■ What is expected ■
Go to the line with "ATOM 88 C CA . TYR" in the records below, then output it and each following line exactly, up to and including the line with "ATOM 128 C CA". Skip pictures and add nothing.
═════ The records ═════
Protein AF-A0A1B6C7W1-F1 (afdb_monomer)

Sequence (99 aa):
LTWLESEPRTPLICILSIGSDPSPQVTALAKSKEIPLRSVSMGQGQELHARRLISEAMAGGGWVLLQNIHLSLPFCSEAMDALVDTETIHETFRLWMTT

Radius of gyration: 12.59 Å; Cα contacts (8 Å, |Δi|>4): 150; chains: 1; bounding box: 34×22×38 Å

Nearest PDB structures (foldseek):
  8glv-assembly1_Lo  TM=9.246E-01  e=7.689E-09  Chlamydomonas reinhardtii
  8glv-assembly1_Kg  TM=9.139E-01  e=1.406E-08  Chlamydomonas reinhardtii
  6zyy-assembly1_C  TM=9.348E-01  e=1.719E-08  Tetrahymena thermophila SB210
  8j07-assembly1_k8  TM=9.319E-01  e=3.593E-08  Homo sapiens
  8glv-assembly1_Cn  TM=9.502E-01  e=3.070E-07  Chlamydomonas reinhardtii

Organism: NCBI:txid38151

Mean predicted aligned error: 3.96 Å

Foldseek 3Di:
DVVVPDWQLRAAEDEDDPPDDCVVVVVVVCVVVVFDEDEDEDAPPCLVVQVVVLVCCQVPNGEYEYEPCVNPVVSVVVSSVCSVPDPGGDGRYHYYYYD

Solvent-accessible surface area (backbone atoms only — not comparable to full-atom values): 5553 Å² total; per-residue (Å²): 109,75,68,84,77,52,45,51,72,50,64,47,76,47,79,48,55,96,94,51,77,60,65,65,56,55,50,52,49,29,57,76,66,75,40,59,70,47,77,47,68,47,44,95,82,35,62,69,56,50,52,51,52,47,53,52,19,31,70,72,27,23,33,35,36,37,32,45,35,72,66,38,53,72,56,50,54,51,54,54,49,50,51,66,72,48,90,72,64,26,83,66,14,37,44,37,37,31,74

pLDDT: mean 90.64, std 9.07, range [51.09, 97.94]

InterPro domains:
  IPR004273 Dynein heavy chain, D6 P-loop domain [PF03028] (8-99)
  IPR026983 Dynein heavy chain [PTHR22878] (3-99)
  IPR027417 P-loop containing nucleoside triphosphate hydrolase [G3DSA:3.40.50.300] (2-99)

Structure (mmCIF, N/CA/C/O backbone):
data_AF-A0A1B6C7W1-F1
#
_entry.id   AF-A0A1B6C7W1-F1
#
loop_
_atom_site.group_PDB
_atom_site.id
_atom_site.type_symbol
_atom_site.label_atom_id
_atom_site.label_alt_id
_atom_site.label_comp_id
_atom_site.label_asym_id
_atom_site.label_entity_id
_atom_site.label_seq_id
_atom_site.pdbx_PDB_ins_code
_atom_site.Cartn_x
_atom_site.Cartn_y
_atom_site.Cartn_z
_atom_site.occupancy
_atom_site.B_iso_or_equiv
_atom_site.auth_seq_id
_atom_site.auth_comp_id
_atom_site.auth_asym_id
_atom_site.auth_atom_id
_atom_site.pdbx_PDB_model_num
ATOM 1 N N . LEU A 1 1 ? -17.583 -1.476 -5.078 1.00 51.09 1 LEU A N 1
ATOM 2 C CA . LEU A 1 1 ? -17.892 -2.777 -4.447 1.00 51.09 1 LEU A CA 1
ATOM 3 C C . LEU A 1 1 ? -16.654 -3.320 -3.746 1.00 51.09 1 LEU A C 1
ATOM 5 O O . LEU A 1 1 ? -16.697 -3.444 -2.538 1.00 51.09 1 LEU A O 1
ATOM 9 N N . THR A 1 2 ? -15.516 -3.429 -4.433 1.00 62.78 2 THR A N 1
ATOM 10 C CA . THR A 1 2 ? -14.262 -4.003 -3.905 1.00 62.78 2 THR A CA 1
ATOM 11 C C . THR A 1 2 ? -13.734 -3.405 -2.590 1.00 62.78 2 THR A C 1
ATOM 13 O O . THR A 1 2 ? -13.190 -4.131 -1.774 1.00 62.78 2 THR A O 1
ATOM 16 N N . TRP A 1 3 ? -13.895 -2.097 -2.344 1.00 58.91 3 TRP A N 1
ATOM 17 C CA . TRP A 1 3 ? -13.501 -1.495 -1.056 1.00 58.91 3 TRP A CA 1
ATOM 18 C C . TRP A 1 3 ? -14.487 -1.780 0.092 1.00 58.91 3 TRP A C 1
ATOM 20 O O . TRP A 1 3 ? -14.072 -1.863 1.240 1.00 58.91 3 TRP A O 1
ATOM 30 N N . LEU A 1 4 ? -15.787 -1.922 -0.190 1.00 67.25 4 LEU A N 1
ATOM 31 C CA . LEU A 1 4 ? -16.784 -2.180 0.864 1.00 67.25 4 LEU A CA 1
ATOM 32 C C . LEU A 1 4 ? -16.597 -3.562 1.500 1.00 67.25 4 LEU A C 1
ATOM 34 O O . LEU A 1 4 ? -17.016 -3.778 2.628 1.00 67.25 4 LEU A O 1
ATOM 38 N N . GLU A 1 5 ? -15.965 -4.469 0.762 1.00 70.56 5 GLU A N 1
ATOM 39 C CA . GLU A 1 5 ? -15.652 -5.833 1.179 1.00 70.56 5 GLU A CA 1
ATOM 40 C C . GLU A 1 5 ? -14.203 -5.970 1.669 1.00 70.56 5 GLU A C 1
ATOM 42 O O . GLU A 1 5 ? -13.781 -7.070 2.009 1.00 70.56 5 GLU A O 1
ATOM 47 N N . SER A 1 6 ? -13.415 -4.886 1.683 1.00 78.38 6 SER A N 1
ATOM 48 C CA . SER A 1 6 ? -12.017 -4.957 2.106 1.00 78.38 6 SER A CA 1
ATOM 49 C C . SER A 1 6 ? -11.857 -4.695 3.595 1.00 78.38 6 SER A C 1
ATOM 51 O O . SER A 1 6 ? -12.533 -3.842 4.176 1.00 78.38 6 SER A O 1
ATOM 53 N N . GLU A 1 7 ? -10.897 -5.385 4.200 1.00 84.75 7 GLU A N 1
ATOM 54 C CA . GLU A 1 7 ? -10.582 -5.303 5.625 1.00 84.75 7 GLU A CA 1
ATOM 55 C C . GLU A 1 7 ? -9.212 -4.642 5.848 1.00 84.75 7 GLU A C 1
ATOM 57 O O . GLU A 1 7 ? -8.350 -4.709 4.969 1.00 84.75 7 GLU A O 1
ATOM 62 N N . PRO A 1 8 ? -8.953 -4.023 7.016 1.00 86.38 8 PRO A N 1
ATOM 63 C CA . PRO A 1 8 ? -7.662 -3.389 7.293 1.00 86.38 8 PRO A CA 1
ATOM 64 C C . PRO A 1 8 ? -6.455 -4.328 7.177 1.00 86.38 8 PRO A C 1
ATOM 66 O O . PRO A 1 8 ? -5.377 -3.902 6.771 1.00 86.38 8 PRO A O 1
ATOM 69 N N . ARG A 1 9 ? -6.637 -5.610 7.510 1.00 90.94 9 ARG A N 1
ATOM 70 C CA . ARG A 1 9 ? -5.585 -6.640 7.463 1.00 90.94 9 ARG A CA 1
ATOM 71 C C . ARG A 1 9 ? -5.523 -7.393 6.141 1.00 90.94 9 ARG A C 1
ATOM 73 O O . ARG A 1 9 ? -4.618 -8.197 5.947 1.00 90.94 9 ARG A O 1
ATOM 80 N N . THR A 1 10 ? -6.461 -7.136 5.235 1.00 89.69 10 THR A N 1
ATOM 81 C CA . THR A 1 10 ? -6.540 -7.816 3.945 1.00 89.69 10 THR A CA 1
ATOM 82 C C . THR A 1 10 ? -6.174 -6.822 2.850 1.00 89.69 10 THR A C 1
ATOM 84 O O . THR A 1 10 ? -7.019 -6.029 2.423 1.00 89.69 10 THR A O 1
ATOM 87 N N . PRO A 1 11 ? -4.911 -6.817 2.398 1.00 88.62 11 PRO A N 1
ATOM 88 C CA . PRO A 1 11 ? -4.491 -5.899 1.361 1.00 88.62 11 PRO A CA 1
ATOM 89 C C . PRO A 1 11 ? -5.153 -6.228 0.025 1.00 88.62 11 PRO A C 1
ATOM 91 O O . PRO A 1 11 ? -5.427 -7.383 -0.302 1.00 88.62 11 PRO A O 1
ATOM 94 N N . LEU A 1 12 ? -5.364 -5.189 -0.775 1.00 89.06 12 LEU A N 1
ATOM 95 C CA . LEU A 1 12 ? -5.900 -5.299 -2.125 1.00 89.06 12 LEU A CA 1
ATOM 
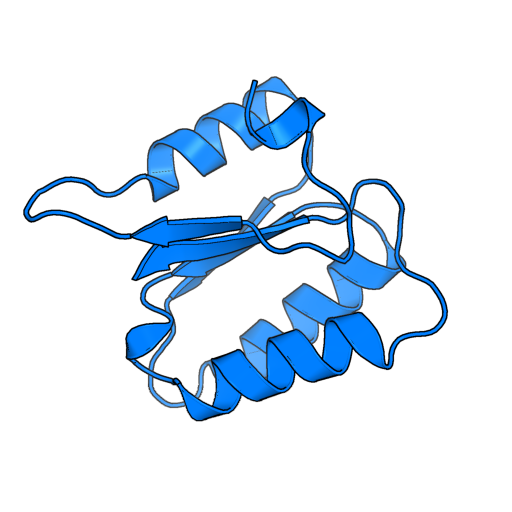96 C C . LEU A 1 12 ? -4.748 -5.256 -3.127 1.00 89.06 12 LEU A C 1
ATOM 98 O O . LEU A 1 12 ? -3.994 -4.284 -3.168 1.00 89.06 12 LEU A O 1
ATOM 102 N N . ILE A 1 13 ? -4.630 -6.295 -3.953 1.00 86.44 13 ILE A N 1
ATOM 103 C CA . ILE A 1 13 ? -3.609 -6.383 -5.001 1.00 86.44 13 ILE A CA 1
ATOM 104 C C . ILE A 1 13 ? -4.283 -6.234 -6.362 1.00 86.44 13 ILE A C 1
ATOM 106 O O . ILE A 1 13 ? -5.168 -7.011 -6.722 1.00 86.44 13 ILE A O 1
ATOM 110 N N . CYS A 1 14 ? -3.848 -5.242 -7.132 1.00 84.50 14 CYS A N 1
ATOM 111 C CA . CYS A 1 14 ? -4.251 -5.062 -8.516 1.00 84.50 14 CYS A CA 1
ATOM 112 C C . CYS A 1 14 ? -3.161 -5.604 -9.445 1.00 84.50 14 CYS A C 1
═════
═════ The records ═════
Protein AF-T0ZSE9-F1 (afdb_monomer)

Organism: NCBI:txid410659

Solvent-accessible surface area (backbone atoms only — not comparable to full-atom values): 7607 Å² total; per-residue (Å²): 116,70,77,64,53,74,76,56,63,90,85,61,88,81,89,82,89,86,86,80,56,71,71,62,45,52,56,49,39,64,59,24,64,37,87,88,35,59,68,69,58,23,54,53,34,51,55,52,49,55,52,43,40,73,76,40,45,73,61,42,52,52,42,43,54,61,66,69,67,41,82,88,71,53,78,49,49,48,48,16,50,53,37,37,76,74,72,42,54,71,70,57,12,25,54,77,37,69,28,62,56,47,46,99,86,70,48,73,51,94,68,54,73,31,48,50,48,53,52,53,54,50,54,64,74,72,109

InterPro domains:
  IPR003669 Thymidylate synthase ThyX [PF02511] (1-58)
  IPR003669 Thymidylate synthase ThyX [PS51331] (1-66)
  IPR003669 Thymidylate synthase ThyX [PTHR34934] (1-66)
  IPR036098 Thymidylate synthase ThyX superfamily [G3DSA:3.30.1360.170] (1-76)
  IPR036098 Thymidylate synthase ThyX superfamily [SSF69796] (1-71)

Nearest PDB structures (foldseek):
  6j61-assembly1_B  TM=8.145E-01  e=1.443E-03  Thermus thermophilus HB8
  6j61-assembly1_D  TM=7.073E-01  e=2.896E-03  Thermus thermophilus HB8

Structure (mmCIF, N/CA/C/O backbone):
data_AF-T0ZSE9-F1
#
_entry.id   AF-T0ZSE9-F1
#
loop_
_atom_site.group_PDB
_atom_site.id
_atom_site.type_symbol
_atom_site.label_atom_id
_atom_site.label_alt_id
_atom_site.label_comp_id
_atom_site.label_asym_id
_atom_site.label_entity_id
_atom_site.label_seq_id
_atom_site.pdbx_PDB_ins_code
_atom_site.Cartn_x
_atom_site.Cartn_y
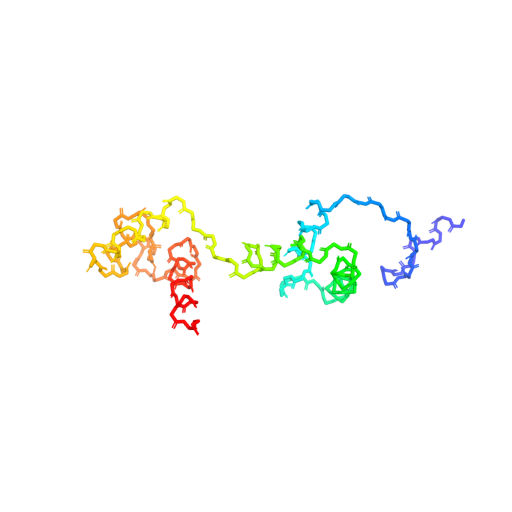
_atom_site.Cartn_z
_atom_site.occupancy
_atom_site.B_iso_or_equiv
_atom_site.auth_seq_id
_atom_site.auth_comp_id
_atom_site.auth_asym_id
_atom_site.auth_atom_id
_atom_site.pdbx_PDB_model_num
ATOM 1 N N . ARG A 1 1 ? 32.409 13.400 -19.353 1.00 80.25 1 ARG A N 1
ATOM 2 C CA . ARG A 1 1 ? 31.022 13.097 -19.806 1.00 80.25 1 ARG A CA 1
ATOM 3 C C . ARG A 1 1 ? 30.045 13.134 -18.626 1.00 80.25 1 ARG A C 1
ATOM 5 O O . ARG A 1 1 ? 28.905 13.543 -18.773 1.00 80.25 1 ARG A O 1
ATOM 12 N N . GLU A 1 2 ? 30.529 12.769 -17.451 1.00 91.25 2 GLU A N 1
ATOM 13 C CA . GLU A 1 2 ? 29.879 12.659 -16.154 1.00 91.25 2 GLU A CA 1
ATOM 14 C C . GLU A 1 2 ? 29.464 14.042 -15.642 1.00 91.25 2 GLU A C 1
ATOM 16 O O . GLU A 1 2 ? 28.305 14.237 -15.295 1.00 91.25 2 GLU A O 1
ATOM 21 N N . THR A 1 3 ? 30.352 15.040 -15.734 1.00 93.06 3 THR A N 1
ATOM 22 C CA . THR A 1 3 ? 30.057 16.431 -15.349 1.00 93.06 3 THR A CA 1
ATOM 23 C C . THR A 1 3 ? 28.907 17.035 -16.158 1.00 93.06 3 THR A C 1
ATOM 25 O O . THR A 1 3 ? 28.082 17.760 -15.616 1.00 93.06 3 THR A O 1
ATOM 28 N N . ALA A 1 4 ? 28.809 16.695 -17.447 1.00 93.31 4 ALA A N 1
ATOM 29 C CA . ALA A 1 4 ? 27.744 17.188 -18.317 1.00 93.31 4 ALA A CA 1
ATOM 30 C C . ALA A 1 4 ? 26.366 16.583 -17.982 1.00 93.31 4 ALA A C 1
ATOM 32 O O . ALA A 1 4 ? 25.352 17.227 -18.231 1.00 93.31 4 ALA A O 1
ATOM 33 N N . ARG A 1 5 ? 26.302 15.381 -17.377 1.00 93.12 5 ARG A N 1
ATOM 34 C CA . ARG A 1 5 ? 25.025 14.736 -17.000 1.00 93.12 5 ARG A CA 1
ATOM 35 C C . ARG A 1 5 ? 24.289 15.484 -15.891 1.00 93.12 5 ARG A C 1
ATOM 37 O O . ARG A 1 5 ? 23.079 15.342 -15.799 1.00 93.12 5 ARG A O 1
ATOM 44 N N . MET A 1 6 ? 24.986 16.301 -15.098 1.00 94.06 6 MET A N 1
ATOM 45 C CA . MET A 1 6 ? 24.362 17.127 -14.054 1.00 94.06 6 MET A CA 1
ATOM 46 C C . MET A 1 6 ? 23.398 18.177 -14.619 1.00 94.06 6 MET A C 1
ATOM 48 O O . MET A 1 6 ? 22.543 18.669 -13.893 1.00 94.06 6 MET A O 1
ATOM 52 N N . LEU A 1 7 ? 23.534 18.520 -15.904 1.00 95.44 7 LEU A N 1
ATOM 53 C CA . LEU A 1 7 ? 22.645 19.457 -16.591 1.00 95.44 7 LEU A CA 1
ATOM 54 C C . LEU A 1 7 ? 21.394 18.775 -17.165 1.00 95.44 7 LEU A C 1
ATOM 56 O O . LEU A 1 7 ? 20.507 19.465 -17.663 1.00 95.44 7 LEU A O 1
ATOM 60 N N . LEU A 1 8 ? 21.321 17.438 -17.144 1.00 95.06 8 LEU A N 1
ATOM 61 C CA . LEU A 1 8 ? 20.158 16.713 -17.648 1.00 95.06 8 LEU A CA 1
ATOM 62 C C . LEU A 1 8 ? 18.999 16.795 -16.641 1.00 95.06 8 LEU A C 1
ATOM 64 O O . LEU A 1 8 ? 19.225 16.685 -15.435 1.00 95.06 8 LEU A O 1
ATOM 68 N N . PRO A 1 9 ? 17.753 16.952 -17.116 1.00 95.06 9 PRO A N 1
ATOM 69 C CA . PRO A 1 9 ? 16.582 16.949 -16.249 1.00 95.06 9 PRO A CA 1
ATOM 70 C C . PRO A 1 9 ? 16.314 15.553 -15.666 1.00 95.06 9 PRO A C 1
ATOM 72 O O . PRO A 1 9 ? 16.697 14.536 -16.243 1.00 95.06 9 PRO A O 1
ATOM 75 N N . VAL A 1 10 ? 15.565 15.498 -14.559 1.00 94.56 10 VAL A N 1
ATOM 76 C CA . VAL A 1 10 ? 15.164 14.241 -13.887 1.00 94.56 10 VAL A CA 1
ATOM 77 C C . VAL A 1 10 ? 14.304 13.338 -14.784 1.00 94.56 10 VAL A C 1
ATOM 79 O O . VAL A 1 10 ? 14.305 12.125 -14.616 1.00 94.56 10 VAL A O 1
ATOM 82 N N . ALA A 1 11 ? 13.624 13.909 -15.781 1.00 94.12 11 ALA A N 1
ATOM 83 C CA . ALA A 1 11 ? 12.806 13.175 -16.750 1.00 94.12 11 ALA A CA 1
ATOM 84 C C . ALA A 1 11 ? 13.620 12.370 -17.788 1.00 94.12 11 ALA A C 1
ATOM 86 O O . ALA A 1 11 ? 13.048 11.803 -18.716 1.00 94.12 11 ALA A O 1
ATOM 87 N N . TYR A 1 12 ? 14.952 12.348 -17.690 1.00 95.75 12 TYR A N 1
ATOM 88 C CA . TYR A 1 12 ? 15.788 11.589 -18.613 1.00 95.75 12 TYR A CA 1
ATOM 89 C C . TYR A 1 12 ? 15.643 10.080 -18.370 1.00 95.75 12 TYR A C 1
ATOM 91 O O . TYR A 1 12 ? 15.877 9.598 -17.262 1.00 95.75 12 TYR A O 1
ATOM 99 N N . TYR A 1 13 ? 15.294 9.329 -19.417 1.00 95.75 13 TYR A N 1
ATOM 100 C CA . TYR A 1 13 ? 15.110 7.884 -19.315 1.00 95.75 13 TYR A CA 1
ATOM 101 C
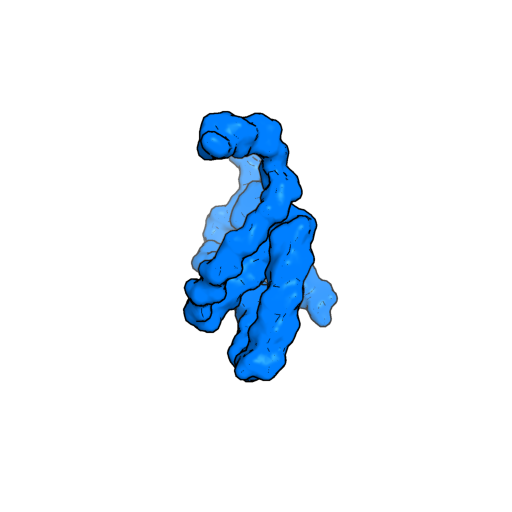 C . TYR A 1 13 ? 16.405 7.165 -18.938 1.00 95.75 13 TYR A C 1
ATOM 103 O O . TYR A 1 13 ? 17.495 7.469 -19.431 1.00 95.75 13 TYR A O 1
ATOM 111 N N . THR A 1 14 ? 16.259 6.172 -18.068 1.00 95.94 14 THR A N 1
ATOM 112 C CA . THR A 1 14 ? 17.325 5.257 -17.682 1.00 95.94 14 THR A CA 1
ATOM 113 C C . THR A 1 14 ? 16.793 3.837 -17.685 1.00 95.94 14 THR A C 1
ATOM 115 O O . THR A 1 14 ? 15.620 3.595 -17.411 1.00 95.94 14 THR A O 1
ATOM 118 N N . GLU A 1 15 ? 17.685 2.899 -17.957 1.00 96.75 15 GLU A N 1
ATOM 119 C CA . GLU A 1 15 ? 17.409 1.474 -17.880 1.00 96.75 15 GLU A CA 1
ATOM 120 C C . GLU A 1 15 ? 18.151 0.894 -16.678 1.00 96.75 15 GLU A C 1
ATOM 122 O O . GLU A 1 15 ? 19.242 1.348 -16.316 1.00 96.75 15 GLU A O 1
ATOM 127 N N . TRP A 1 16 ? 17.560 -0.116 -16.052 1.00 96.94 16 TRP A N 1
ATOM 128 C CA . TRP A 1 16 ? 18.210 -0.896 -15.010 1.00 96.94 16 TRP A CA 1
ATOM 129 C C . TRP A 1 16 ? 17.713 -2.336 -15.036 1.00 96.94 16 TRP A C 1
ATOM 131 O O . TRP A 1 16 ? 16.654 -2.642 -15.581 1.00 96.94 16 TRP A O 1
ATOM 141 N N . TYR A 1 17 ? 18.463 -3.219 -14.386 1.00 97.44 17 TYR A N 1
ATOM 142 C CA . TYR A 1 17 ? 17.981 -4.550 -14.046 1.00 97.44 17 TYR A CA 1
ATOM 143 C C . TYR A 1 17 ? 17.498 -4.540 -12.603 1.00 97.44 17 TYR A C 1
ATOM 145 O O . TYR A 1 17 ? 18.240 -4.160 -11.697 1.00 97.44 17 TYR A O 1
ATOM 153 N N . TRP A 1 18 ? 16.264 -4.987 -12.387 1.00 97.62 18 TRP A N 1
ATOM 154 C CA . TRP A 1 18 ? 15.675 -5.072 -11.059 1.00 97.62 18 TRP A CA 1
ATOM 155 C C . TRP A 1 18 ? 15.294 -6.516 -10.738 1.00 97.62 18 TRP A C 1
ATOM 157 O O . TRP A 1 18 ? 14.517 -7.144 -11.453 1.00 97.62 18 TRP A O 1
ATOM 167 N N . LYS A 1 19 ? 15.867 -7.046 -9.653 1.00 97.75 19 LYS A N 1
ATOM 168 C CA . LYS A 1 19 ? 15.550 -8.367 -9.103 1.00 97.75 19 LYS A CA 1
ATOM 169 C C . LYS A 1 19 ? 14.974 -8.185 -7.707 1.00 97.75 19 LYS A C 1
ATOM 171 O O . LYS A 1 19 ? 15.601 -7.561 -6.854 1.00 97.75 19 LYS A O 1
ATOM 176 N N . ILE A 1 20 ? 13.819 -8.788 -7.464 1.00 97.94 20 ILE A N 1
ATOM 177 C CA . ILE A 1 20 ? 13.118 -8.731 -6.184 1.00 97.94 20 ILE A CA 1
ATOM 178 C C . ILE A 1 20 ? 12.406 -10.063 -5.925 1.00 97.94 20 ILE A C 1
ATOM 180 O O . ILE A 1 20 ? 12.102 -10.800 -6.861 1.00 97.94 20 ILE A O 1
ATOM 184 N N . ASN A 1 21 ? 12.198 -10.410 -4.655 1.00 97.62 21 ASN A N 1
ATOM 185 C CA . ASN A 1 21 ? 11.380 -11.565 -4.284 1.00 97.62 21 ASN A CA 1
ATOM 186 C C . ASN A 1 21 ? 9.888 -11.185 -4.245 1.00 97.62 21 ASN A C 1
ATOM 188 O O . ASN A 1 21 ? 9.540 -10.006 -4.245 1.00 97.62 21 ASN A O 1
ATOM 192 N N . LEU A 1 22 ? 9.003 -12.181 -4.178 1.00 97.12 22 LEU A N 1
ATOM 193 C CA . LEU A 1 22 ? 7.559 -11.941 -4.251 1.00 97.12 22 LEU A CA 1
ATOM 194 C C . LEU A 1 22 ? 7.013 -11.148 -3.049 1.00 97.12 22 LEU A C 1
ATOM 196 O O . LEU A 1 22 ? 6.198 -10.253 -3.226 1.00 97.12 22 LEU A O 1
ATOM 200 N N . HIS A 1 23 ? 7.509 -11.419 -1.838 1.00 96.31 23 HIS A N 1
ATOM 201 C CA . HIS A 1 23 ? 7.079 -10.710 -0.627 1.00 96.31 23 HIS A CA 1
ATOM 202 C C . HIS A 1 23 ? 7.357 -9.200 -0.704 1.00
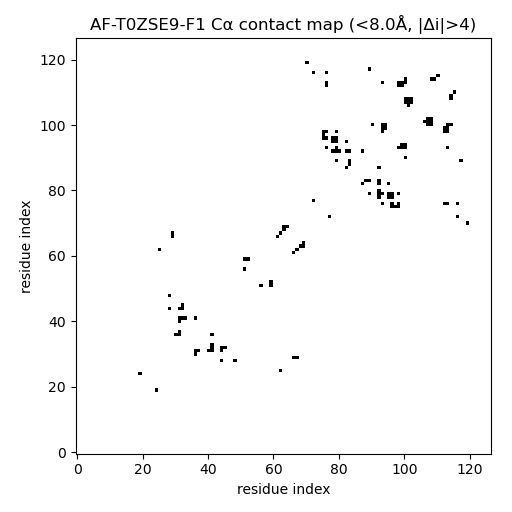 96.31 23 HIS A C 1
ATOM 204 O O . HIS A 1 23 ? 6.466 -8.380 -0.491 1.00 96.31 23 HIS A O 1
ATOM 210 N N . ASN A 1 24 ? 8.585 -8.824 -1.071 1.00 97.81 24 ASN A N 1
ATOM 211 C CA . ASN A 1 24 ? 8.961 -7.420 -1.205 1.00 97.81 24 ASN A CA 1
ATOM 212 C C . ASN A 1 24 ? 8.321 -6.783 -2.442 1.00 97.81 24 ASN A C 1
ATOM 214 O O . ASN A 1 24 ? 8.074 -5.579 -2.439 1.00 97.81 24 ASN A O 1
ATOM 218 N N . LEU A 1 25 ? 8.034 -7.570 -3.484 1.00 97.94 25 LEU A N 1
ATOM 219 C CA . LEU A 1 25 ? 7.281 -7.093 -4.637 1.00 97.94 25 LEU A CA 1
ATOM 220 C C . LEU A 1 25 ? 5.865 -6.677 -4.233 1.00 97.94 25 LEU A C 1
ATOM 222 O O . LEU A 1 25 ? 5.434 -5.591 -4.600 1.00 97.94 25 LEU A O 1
═════
■ Exercise output ■
ATOM 88 C CA . TYR A 1 12 ? 15.788 11.589 -18.613 1.00 95.75 12 TYR A CA 1
ATOM 89 C C . TYR A 1 12 ? 15.643 10.080 -18.370 1.00 95.75 12 TYR A C 1
ATOM 91 O O . TYR A 1 12 ? 15.877 9.598 -17.262 1.00 95.75 12 TYR A O 1
ATOM 99 N N . TYR A 1 13 ? 15.294 9.329 -19.417 1.00 95.75 13 TYR A N 1
ATOM 100 C CA . TYR A 1 13 ? 15.110 7.884 -19.315 1.00 95.75 13 TYR A CA 1
ATOM 101 C
 C . TYR A 1 13 ? 16.405 7.165 -18.938 1.00 95.75 13 TYR A C 1
ATOM 103 O O . TYR A 1 13 ? 17.495 7.469 -19.431 1.00 95.75 13 TYR A O 1
ATOM 111 N N . THR A 1 14 ? 16.259 6.172 -18.068 1.00 95.94 14 THR A N 1
ATOM 112 C CA . THR A 1 14 ? 17.325 5.257 -17.682 1.00 95.94 14 THR A CA 1
ATOM 113 C C . THR A 1 14 ? 16.793 3.837 -17.685 1.00 95.94 14 THR A C 1
ATOM 115 O O . THR A 1 14 ? 15.620 3.595 -17.411 1.00 95.94 14 THR A O 1
ATOM 118 N N . GLU A 1 15 ? 17.685 2.899 -17.957 1.00 96.75 15 GLU A N 1
ATOM 119 C CA . GLU A 1 15 ? 17.409 1.474 -17.880 1.00 96.75 15 GLU A CA 1
ATOM 120 C C . GLU A 1 15 ? 18.151 0.894 -16.678 1.00 96.75 15 GLU A C 1
ATOM 122 O O . GLU A 1 15 ? 19.242 1.348 -16.316 1.00 96.75 15 GLU A O 1
ATOM 127 N N . TRP A 1 16 ? 17.560 -0.116 -16.052 1.00 96.94 16 TRP A N 1
ATOM 128 C CA . TRP A 1 16 ? 18.210 -0.896 -15.010 1.00 96.94 16 TRP A CA 1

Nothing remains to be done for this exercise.